▶ **Task objective**: The entries that follow include a run beginning at the line with "ATOM 17 C CA" and ending at the line with "ATOM 58 N N"; restate that run word for word and leave the rest out.
* * *
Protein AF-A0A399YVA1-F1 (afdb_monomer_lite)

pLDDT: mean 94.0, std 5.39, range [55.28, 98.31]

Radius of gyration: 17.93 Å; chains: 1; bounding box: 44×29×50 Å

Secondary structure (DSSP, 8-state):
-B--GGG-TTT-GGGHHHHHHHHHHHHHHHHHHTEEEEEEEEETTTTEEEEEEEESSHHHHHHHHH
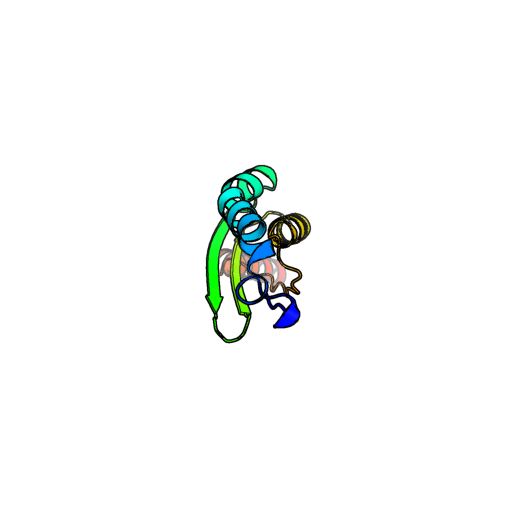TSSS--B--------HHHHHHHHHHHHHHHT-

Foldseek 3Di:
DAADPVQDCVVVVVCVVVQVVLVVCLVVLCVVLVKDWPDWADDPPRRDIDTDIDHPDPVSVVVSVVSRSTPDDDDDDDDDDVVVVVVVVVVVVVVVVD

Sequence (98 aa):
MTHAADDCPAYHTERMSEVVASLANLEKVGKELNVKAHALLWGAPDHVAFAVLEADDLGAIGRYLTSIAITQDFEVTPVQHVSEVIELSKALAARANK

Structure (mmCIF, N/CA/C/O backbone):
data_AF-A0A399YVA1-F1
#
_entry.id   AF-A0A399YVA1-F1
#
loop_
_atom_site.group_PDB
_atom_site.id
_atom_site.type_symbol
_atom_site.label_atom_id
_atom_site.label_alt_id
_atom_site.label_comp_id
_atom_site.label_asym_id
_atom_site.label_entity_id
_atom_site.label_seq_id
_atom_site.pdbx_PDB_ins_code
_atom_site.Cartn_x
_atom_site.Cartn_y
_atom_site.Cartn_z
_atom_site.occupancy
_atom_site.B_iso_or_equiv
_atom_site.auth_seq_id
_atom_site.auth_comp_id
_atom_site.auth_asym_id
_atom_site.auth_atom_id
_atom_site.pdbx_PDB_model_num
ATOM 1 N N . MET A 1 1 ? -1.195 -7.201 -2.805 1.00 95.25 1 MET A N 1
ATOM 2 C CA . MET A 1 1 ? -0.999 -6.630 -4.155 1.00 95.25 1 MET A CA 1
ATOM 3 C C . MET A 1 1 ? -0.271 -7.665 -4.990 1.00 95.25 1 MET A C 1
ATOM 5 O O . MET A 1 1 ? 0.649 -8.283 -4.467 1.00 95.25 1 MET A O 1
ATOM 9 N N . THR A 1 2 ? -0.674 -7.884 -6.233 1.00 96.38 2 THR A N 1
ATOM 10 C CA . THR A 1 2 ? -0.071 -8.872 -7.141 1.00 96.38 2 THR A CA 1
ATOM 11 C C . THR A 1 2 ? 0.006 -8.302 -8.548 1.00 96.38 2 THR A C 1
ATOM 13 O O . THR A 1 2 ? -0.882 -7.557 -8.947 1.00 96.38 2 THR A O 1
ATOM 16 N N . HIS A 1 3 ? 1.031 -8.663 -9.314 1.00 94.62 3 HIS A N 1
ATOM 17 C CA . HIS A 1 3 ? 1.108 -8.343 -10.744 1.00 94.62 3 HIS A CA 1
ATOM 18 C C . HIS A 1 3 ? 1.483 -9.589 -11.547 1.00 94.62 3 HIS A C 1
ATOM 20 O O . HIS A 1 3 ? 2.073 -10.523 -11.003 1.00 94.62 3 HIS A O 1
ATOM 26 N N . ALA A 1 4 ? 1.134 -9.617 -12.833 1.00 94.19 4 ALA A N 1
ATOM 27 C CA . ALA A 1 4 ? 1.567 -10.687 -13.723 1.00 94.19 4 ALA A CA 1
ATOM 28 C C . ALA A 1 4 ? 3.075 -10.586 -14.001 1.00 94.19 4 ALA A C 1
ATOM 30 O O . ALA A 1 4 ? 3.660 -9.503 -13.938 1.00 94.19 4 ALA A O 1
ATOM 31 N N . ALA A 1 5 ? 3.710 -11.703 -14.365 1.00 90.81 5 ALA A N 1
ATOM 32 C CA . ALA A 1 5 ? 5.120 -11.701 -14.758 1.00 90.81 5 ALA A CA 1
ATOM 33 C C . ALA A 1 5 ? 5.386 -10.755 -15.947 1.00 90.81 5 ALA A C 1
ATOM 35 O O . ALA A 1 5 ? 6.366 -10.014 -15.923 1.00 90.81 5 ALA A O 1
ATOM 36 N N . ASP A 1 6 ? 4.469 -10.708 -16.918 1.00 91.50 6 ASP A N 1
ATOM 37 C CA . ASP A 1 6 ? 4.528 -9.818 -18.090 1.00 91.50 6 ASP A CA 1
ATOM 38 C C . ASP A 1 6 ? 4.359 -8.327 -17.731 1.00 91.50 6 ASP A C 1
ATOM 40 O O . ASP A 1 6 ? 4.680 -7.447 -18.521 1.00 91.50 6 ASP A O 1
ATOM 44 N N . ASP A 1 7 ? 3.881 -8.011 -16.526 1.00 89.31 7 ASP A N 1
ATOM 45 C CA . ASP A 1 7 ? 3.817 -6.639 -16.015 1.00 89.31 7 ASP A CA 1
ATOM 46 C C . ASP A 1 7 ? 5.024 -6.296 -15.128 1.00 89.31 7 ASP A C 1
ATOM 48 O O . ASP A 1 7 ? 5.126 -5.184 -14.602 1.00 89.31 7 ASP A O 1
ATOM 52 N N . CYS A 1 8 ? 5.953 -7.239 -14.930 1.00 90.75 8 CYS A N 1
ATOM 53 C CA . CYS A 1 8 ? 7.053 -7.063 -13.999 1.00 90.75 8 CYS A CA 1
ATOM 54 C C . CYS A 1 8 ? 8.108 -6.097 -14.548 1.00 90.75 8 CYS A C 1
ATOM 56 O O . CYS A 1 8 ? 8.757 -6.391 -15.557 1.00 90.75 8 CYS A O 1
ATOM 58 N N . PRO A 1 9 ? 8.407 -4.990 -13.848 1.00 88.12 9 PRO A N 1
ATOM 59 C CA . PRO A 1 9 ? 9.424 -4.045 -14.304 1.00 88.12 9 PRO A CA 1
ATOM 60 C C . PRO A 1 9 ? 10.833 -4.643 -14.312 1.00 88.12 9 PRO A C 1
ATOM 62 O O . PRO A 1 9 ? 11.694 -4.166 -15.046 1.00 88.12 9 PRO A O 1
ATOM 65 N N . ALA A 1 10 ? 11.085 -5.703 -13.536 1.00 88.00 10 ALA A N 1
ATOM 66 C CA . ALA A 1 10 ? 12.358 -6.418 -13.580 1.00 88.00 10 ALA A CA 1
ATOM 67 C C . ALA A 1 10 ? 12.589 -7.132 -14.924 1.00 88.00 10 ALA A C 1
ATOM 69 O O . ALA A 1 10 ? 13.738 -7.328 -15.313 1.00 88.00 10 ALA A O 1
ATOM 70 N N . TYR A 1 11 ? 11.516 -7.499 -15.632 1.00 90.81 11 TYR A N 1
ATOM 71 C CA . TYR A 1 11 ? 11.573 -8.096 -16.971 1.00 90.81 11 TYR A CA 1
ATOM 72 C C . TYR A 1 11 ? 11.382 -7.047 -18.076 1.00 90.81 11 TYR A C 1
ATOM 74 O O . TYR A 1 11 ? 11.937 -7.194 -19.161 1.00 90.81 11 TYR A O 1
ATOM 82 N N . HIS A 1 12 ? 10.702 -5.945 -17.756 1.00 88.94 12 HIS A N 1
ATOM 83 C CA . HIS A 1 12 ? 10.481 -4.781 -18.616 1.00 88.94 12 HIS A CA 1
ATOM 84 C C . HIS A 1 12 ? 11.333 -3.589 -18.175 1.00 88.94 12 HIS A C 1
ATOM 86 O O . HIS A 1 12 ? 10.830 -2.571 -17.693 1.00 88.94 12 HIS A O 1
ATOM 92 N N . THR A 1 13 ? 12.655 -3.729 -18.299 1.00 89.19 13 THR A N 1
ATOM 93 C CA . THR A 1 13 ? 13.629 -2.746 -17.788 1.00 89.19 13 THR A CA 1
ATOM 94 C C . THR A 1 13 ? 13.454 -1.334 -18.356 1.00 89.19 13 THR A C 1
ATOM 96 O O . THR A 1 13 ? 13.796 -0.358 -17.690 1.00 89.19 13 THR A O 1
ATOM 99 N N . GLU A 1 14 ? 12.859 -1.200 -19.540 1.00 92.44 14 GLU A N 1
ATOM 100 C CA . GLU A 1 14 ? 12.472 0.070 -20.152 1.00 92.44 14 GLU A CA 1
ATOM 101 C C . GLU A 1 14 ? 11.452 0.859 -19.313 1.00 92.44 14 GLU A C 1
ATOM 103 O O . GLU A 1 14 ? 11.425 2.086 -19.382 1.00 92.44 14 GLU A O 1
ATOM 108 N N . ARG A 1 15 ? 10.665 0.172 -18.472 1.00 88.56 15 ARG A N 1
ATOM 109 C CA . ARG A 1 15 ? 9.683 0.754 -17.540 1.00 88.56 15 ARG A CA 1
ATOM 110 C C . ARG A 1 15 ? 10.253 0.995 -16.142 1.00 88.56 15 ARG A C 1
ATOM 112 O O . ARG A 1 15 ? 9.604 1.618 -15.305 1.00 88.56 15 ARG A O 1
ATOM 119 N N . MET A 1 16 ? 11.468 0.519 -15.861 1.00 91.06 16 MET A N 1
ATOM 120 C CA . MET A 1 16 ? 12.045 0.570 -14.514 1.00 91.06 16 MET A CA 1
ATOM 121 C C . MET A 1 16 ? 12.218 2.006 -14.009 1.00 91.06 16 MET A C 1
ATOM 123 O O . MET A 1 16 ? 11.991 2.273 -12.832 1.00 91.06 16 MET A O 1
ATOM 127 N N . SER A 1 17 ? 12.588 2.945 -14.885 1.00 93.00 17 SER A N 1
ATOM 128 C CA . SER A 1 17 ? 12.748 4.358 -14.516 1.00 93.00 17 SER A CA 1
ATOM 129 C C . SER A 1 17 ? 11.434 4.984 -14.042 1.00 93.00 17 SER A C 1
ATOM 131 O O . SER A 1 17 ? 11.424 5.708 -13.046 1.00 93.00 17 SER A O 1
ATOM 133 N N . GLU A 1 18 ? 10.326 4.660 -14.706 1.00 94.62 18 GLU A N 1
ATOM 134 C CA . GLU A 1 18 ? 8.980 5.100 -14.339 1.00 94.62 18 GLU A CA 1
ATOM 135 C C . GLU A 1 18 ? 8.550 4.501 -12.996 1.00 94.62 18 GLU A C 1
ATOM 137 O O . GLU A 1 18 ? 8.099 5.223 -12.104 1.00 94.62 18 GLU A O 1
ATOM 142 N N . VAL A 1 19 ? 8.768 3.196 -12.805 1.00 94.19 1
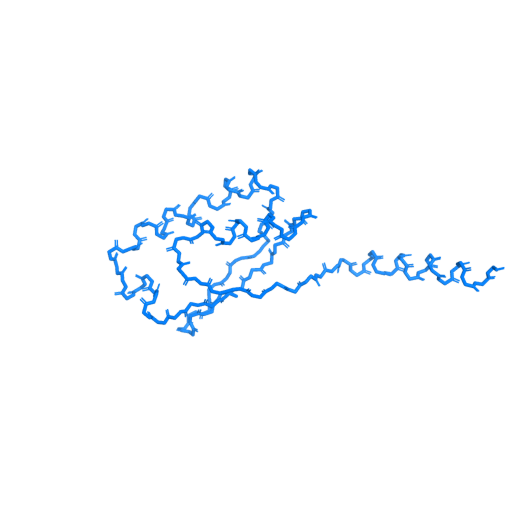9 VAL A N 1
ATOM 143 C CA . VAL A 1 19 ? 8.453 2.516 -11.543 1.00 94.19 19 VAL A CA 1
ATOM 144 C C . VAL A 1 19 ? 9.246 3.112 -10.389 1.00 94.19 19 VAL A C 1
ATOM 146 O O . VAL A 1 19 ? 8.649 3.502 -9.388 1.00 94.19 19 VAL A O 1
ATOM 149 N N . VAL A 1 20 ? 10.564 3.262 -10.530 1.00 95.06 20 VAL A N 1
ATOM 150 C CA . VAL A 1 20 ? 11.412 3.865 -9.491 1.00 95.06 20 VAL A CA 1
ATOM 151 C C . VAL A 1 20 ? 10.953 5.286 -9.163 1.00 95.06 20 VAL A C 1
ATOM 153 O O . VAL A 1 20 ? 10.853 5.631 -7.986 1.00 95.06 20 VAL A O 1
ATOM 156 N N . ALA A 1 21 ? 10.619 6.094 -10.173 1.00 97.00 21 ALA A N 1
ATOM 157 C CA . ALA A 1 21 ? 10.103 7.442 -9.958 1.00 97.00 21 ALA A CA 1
* * *
▶ **Response box**:
ATOM 17 C CA . HIS A 1 3 ? 1.108 -8.343 -10.744 1.00 94.62 3 HIS A CA 1
ATOM 18 C C . HIS A 1 3 ? 1.483 -9.589 -11.547 1.00 94.62 3 HIS A C 1
ATOM 20 O O . HIS A 1 3 ? 2.073 -10.523 -11.003 1.00 94.62 3 HIS A O 1
ATOM 26 N N . ALA A 1 4 ? 1.134 -9.617 -12.833 1.00 94.19 4 ALA A N 1
ATOM 27 C CA . ALA A 1 4 ? 1.567 -10.687 -13.723 1.00 94.19 4 ALA A CA 1
ATOM 28 C C . ALA A 1 4 ? 3.075 -10.586 -14.001 1.00 94.19 4 ALA A C 1
ATOM 30 O O . ALA A 1 4 ? 3.660 -9.503 -13.938 1.00 94.19 4 ALA A O 1
ATOM 31 N N . ALA A 1 5 ? 3.710 -11.703 -14.365 1.00 90.81 5 ALA A N 1
ATOM 32 C CA . ALA A 1 5 ? 5.120 -11.701 -14.758 1.00 90.81 5 ALA A CA 1
ATOM 33 C C . ALA A 1 5 ? 5.386 -10.755 -15.947 1.00 90.81 5 ALA A C 1
ATOM 35 O O . ALA A 1 5 ? 6.366 -10.014 -15.923 1.00 90.81 5 ALA A O 1
ATOM 36 N N . ASP A 1 6 ? 4.469 -10.708 -16.918 1.00 91.50 6 ASP A N 1
ATOM 37 C CA . ASP A 1 6 ? 4.528 -9.818 -18.090 1.00 91.50 6 ASP A CA 1
ATOM 38 C C . ASP A 1 6 ? 4.359 -8.327 -17.731 1.00 91.50 6 ASP A C 1
ATOM 40 O O . ASP A 1 6 ? 4.680 -7.447 -18.521 1.00 91.50 6 ASP A O 1
ATOM 44 N N . ASP A 1 7 ? 3.881 -8.011 -16.526 1.00 89.31 7 ASP A N 1
ATOM 45 C CA . ASP A 1 7 ? 3.817 -6.639 -16.015 1.00 89.31 7 ASP A CA 1
ATOM 46 C C . ASP A 1 7 ? 5.024 -6.296 -15.128 1.00 89.31 7 ASP A C 1
ATOM 48 O O . ASP A 1 7 ? 5.126 -5.184 -14.602 1.00 89.31 7 ASP A O 1
ATOM 52 N N . CYS A 1 8 ? 5.953 -7.239 -14.930 1.00 90.75 8 CYS A N 1
ATOM 53 C CA . CYS A 1 8 ? 7.053 -7.063 -13.999 1.00 90.75 8 CYS A CA 1
ATOM 54 C C . CYS A 1 8 ? 8.108 -6.097 -14.548 1.00 90.75 8 CYS A C 1
ATOM 56 O O . CYS A 1 8 ? 8.757 -6.391 -15.557 1.00 90.75 8 CYS A O 1
ATOM 58 N N . PRO A 1 9 ? 8.407 -4.990 -13.848 1.00 88.12 9 PRO A N 1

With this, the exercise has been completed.